Of the patients with two or more attacks per month, 7.9% already used prophylaxis. Most patients with migraine (78.0%) with a low attack frequency (less than two times per month) did not want to consider using prophylaxis. However, the remaining 22.0% of patients with migraine with a low attack frequency also reported that they would be interested in trying prophylaxis. In the group of patients with two or more attacks each month, 55.4% reported that they would like to consider prophylactic treatment, whereas 80.0% of the patients with more than five attacks each month were interested.
Apart from the duration of migraine attack, the HIT-6 score, GP consultation during the year prior to this study, and use of migraine medication were associated with the willingness to consider using prophylaxis (Table 1). Most patients (60.9%) felt sufficiently confident to ask their GPs about prophylaxis, rather than expecting the physician to initiate discussions. However, a substantial group of patients with migraine with an indication for prophylaxis expressed a wish to be informed by their GP about preventive treatment for migraine (39.1%).
A logistic regression model showed that only frequency of migraine attacks was a strong independent determinant of desire for prophylaxis.
Patients who were against use of prophylaxis (n = 84) gave the following reasons (more than one answer was possible): fear of side-effects (38.1%), experiencing minimal attacks (44.0%), feeling as if by using daily medication they had a chronic disease (23.8%), and ‘other’ (31.0%).
In this study, most patients with migraine attacks of five or more per month, and about half of patients with two or more attacks per month, would like to consider prophylaxis.
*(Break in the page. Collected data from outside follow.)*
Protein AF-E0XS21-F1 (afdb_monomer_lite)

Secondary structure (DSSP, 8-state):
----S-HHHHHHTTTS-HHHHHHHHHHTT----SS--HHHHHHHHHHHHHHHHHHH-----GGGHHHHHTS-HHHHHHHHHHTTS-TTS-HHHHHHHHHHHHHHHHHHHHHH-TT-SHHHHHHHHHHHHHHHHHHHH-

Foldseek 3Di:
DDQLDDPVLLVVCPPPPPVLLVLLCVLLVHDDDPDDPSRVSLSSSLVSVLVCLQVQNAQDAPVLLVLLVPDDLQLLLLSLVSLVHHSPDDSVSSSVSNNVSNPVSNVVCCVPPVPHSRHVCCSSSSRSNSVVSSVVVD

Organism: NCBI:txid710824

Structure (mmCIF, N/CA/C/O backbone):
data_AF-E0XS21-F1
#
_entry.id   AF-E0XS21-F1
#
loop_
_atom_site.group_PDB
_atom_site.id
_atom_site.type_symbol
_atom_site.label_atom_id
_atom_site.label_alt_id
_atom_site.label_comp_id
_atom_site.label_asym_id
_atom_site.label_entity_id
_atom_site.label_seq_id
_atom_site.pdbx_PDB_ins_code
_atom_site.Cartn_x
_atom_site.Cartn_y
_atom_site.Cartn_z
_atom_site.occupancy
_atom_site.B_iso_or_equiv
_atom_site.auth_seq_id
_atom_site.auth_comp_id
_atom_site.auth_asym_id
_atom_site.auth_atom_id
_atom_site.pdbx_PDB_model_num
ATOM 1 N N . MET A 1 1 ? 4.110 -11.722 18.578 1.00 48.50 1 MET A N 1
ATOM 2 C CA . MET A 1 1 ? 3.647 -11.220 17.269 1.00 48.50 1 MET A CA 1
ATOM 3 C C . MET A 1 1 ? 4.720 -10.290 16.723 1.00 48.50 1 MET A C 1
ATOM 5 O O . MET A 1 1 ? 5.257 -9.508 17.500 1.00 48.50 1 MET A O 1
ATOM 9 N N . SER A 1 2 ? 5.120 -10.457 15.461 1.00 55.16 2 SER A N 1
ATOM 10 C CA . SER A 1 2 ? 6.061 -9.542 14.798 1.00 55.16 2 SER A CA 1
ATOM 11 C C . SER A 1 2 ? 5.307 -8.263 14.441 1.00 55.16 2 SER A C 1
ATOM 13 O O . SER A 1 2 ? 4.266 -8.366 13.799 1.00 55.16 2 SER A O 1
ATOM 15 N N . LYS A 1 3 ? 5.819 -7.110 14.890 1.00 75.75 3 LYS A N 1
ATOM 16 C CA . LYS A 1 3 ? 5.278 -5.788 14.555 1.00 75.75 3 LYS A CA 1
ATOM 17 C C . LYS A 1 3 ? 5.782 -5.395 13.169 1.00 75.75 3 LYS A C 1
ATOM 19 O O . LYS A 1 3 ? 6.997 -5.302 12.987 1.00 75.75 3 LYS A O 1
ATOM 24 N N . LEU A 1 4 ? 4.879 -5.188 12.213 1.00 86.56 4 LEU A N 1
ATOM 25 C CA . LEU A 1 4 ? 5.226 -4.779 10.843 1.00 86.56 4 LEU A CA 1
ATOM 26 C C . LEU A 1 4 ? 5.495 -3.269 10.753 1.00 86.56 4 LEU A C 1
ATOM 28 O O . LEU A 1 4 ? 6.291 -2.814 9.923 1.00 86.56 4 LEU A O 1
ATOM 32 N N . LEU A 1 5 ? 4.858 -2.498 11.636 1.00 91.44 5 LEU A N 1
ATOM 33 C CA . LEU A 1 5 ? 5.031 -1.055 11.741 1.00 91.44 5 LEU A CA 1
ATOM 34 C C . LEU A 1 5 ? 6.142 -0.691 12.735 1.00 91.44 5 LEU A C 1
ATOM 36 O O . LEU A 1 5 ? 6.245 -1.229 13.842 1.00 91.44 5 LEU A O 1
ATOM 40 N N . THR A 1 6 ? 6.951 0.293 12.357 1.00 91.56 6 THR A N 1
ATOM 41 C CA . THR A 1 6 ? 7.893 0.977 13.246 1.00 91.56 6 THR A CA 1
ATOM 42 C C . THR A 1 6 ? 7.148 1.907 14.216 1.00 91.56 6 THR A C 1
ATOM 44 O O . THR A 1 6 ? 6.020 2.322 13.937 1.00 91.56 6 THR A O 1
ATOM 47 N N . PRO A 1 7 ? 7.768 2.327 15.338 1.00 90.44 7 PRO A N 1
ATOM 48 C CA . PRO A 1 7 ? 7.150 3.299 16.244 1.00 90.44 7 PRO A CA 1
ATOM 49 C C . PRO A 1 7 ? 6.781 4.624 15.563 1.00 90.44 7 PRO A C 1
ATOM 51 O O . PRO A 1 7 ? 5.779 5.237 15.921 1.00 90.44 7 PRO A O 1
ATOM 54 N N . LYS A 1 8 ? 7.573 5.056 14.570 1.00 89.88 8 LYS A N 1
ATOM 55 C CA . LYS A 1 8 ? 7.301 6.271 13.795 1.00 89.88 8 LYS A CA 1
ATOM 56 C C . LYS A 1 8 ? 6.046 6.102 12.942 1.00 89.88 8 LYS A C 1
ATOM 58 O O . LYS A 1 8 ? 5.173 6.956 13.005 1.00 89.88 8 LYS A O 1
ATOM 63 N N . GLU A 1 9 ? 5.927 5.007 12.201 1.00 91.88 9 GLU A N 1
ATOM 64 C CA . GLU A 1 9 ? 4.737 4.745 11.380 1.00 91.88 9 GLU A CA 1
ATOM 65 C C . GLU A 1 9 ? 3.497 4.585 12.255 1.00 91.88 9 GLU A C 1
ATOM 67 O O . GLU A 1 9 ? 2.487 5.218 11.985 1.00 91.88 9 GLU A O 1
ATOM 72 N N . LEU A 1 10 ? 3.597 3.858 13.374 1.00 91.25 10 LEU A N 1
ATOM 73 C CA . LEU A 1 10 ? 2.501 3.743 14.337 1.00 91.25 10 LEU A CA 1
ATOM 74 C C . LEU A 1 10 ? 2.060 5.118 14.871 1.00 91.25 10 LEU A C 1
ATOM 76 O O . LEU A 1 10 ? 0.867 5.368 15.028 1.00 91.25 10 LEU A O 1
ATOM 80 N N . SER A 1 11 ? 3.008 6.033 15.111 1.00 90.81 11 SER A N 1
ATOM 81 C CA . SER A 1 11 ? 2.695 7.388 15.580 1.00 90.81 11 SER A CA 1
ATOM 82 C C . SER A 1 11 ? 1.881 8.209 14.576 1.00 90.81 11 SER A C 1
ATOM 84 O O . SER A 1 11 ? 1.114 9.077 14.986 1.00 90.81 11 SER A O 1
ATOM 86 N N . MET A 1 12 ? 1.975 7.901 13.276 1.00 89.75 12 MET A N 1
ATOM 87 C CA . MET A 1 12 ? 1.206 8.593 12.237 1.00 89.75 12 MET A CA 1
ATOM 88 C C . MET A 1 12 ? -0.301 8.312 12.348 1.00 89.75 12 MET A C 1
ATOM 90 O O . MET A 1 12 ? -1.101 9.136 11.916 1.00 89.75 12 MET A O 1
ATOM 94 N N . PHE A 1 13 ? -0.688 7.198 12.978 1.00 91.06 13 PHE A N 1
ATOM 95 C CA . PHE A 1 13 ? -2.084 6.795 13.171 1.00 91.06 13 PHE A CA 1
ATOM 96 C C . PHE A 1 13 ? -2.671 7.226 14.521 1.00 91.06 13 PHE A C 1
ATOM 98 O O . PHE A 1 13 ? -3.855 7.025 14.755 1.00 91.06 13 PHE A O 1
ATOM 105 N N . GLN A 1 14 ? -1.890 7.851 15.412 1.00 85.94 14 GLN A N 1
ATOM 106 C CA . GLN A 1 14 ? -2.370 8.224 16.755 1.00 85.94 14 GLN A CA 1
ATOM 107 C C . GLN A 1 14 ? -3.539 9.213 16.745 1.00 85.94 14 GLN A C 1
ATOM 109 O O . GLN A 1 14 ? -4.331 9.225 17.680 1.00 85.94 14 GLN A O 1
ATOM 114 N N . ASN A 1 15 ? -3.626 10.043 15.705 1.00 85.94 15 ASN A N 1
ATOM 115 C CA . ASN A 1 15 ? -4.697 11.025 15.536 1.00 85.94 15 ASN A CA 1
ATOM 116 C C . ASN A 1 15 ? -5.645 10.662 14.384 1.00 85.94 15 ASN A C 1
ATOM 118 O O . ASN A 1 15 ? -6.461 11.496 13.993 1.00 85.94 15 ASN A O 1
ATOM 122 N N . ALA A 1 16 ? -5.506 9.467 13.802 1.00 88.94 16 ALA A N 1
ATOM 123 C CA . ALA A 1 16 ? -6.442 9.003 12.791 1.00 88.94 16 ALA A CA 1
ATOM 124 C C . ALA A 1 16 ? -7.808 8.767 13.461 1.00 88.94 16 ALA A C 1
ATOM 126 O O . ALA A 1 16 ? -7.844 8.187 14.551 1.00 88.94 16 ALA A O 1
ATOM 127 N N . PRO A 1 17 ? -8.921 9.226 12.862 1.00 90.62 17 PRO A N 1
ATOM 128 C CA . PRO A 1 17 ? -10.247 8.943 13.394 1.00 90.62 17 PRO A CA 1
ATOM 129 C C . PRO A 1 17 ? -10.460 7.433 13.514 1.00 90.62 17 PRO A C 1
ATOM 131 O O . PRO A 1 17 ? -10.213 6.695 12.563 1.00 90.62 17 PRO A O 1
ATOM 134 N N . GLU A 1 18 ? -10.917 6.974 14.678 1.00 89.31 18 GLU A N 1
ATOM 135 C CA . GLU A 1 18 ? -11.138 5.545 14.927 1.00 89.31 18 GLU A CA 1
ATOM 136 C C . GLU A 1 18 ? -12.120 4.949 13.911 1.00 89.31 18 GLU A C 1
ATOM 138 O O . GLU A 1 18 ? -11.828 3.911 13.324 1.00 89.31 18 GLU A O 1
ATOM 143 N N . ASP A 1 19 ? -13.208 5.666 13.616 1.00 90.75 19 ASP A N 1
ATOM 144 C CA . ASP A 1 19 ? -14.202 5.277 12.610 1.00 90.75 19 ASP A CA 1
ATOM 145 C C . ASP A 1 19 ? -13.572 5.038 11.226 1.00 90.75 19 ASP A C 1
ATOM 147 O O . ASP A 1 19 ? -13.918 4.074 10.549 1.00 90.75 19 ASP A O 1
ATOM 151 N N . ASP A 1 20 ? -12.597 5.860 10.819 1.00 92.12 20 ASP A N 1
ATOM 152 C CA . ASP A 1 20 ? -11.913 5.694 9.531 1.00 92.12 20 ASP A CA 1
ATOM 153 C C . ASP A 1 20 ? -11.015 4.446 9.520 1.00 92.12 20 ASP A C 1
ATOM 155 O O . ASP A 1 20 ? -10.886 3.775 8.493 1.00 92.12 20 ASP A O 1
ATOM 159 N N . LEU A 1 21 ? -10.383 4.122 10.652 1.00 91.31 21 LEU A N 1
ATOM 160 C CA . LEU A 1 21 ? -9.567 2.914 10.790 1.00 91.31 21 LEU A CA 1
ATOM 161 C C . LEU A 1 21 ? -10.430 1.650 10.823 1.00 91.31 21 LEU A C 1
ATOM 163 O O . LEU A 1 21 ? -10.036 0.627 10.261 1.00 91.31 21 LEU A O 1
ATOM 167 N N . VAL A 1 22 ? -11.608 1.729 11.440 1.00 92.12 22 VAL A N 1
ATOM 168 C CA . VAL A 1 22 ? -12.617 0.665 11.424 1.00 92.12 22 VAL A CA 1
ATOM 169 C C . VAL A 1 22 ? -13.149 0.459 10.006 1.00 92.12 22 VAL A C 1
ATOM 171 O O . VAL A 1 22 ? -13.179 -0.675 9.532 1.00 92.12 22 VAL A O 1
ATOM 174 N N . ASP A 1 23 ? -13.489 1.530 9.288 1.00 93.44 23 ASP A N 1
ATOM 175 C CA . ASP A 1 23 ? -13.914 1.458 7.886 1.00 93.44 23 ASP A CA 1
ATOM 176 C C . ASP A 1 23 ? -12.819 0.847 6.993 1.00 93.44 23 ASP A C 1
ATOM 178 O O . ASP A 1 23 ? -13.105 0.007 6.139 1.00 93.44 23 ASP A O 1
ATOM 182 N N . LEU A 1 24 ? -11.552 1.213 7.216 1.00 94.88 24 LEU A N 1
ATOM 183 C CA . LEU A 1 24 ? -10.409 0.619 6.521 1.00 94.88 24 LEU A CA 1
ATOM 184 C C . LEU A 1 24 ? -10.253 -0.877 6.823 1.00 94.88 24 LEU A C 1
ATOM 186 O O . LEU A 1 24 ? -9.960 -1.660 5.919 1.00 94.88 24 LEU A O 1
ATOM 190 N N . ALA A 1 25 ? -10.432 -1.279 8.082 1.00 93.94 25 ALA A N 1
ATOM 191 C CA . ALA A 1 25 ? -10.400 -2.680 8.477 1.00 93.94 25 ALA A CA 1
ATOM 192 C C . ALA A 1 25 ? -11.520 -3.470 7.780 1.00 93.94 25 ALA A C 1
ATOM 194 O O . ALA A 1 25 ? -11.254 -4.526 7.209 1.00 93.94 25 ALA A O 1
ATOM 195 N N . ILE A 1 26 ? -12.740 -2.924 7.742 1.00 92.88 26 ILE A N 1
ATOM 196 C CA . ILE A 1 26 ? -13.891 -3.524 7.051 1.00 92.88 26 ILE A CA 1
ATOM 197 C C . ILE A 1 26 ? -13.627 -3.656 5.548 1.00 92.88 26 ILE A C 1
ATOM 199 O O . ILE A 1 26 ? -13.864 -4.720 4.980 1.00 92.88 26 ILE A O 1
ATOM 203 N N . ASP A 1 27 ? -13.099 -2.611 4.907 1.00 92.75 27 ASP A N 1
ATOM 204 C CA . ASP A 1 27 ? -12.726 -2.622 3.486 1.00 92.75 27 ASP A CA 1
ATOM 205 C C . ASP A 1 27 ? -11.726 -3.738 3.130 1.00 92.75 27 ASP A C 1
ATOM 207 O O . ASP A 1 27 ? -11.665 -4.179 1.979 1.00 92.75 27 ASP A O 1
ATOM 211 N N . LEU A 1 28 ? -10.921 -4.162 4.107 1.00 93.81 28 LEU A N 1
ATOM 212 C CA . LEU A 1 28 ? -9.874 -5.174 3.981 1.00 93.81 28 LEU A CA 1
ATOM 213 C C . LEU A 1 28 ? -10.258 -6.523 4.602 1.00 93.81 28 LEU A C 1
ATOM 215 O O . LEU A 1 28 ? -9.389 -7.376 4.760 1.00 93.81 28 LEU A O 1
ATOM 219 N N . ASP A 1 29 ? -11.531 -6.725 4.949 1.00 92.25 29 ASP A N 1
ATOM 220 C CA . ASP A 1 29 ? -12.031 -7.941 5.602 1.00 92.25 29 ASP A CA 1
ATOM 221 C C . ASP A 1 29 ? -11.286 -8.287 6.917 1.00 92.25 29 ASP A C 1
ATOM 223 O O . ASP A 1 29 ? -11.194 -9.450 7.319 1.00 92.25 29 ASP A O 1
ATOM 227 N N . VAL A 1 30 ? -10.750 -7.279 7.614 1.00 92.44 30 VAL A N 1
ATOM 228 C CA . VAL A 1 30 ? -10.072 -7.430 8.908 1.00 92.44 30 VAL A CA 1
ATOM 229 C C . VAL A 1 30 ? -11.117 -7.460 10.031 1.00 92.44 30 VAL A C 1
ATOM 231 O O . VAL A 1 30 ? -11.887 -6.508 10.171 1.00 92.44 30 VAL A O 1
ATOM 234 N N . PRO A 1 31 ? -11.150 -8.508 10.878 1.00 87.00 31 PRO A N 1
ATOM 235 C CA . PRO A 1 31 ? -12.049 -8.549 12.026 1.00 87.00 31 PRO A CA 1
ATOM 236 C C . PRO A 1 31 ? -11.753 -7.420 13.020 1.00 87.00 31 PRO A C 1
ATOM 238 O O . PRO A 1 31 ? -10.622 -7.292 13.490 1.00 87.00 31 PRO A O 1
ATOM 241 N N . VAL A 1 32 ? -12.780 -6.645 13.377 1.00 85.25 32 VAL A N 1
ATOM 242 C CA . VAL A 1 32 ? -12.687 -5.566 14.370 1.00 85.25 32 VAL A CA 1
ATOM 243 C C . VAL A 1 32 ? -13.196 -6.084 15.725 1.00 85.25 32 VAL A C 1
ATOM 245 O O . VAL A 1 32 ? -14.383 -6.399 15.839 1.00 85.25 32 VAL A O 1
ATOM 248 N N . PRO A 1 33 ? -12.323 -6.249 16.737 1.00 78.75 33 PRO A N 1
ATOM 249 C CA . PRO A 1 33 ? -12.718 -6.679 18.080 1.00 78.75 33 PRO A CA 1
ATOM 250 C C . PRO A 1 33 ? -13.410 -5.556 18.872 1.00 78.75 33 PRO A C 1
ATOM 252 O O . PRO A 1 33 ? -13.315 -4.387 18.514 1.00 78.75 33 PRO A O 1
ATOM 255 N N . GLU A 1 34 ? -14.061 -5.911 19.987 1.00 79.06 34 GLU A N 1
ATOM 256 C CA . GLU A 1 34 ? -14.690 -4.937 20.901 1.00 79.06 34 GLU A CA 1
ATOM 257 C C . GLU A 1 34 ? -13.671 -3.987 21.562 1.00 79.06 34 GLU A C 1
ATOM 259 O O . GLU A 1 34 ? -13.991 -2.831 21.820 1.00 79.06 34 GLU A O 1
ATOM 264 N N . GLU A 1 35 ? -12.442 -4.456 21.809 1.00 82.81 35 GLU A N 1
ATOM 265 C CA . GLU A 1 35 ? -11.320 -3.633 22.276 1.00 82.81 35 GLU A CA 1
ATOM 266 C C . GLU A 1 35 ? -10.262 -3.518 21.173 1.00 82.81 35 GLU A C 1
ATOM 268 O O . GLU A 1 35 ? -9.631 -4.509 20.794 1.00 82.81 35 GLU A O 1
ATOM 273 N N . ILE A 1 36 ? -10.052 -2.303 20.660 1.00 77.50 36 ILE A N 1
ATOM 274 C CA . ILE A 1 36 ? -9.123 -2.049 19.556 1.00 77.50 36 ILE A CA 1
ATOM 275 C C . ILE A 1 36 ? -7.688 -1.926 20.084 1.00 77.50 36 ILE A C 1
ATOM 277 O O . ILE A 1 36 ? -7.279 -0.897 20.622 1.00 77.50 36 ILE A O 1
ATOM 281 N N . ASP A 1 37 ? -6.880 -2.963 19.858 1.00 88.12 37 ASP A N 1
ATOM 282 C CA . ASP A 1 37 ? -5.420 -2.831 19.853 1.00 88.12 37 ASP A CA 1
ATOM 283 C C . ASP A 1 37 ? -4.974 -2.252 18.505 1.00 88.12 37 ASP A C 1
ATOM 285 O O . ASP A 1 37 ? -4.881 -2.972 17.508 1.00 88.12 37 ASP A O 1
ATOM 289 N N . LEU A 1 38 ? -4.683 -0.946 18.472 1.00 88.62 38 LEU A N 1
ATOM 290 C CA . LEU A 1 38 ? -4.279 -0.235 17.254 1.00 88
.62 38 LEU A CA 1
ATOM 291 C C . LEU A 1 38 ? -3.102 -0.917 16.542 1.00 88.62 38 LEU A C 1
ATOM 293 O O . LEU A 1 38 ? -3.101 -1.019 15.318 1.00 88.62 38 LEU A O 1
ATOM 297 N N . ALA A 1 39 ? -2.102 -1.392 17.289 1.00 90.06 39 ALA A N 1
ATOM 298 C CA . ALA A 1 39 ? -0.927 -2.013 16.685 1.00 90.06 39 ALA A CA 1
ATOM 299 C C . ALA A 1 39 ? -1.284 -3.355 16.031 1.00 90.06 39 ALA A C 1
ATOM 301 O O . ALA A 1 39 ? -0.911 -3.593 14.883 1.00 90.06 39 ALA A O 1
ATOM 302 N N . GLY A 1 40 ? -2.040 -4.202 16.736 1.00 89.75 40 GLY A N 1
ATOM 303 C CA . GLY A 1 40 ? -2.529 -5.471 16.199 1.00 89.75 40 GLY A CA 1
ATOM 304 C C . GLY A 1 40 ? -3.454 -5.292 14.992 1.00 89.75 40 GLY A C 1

Even in the group of patients with fewer than two attacks per month, one in five would like to consider prophylactic treatment. Most patients felt sufficiently confident to approach their GP themselves for prophylaxis. However, a substantial subgroup preferred an active approach by their physician. This finding is confirmed in a British study which reports that patients often do not consult their GP for their headache symptoms but still would like more help.11
A weakness of this study is that the question used to inquire about the wish for prophylaxis is rather theoretical and does not adequately address individual patient motivations and situations influencing their needs. However, the findings indicate that further qualitative research into the different motivations of patients and doctors is required.
Patients in this study visited their GPs slightly more often and were prescribed triptans more than those who did not fill in the questionnaire. It is likely that those completed the questionnaire had a higher disease burden than those who did not fill it in. This might have caused a slight overestimation of the percentage of patients with migraine in general practice who wish to use prophylaxis.
In a recent study in the UK it was found that patients who were referred to neurologists more often consulted their GP and had more concerns about their headache symptoms.12 The current study's finding that patients who had seen their GP in the previous year were more likely to report an interest in prophylactic therapy, could also be explained by an increased concern about their symptoms.
The present findings suggest that physicians can play a more active role in optimising migraine therapy for their patients. Many patients with migraine experience disability and absence from work.13 Better management by GPs could reduce individual suffering and have considerable gains for society.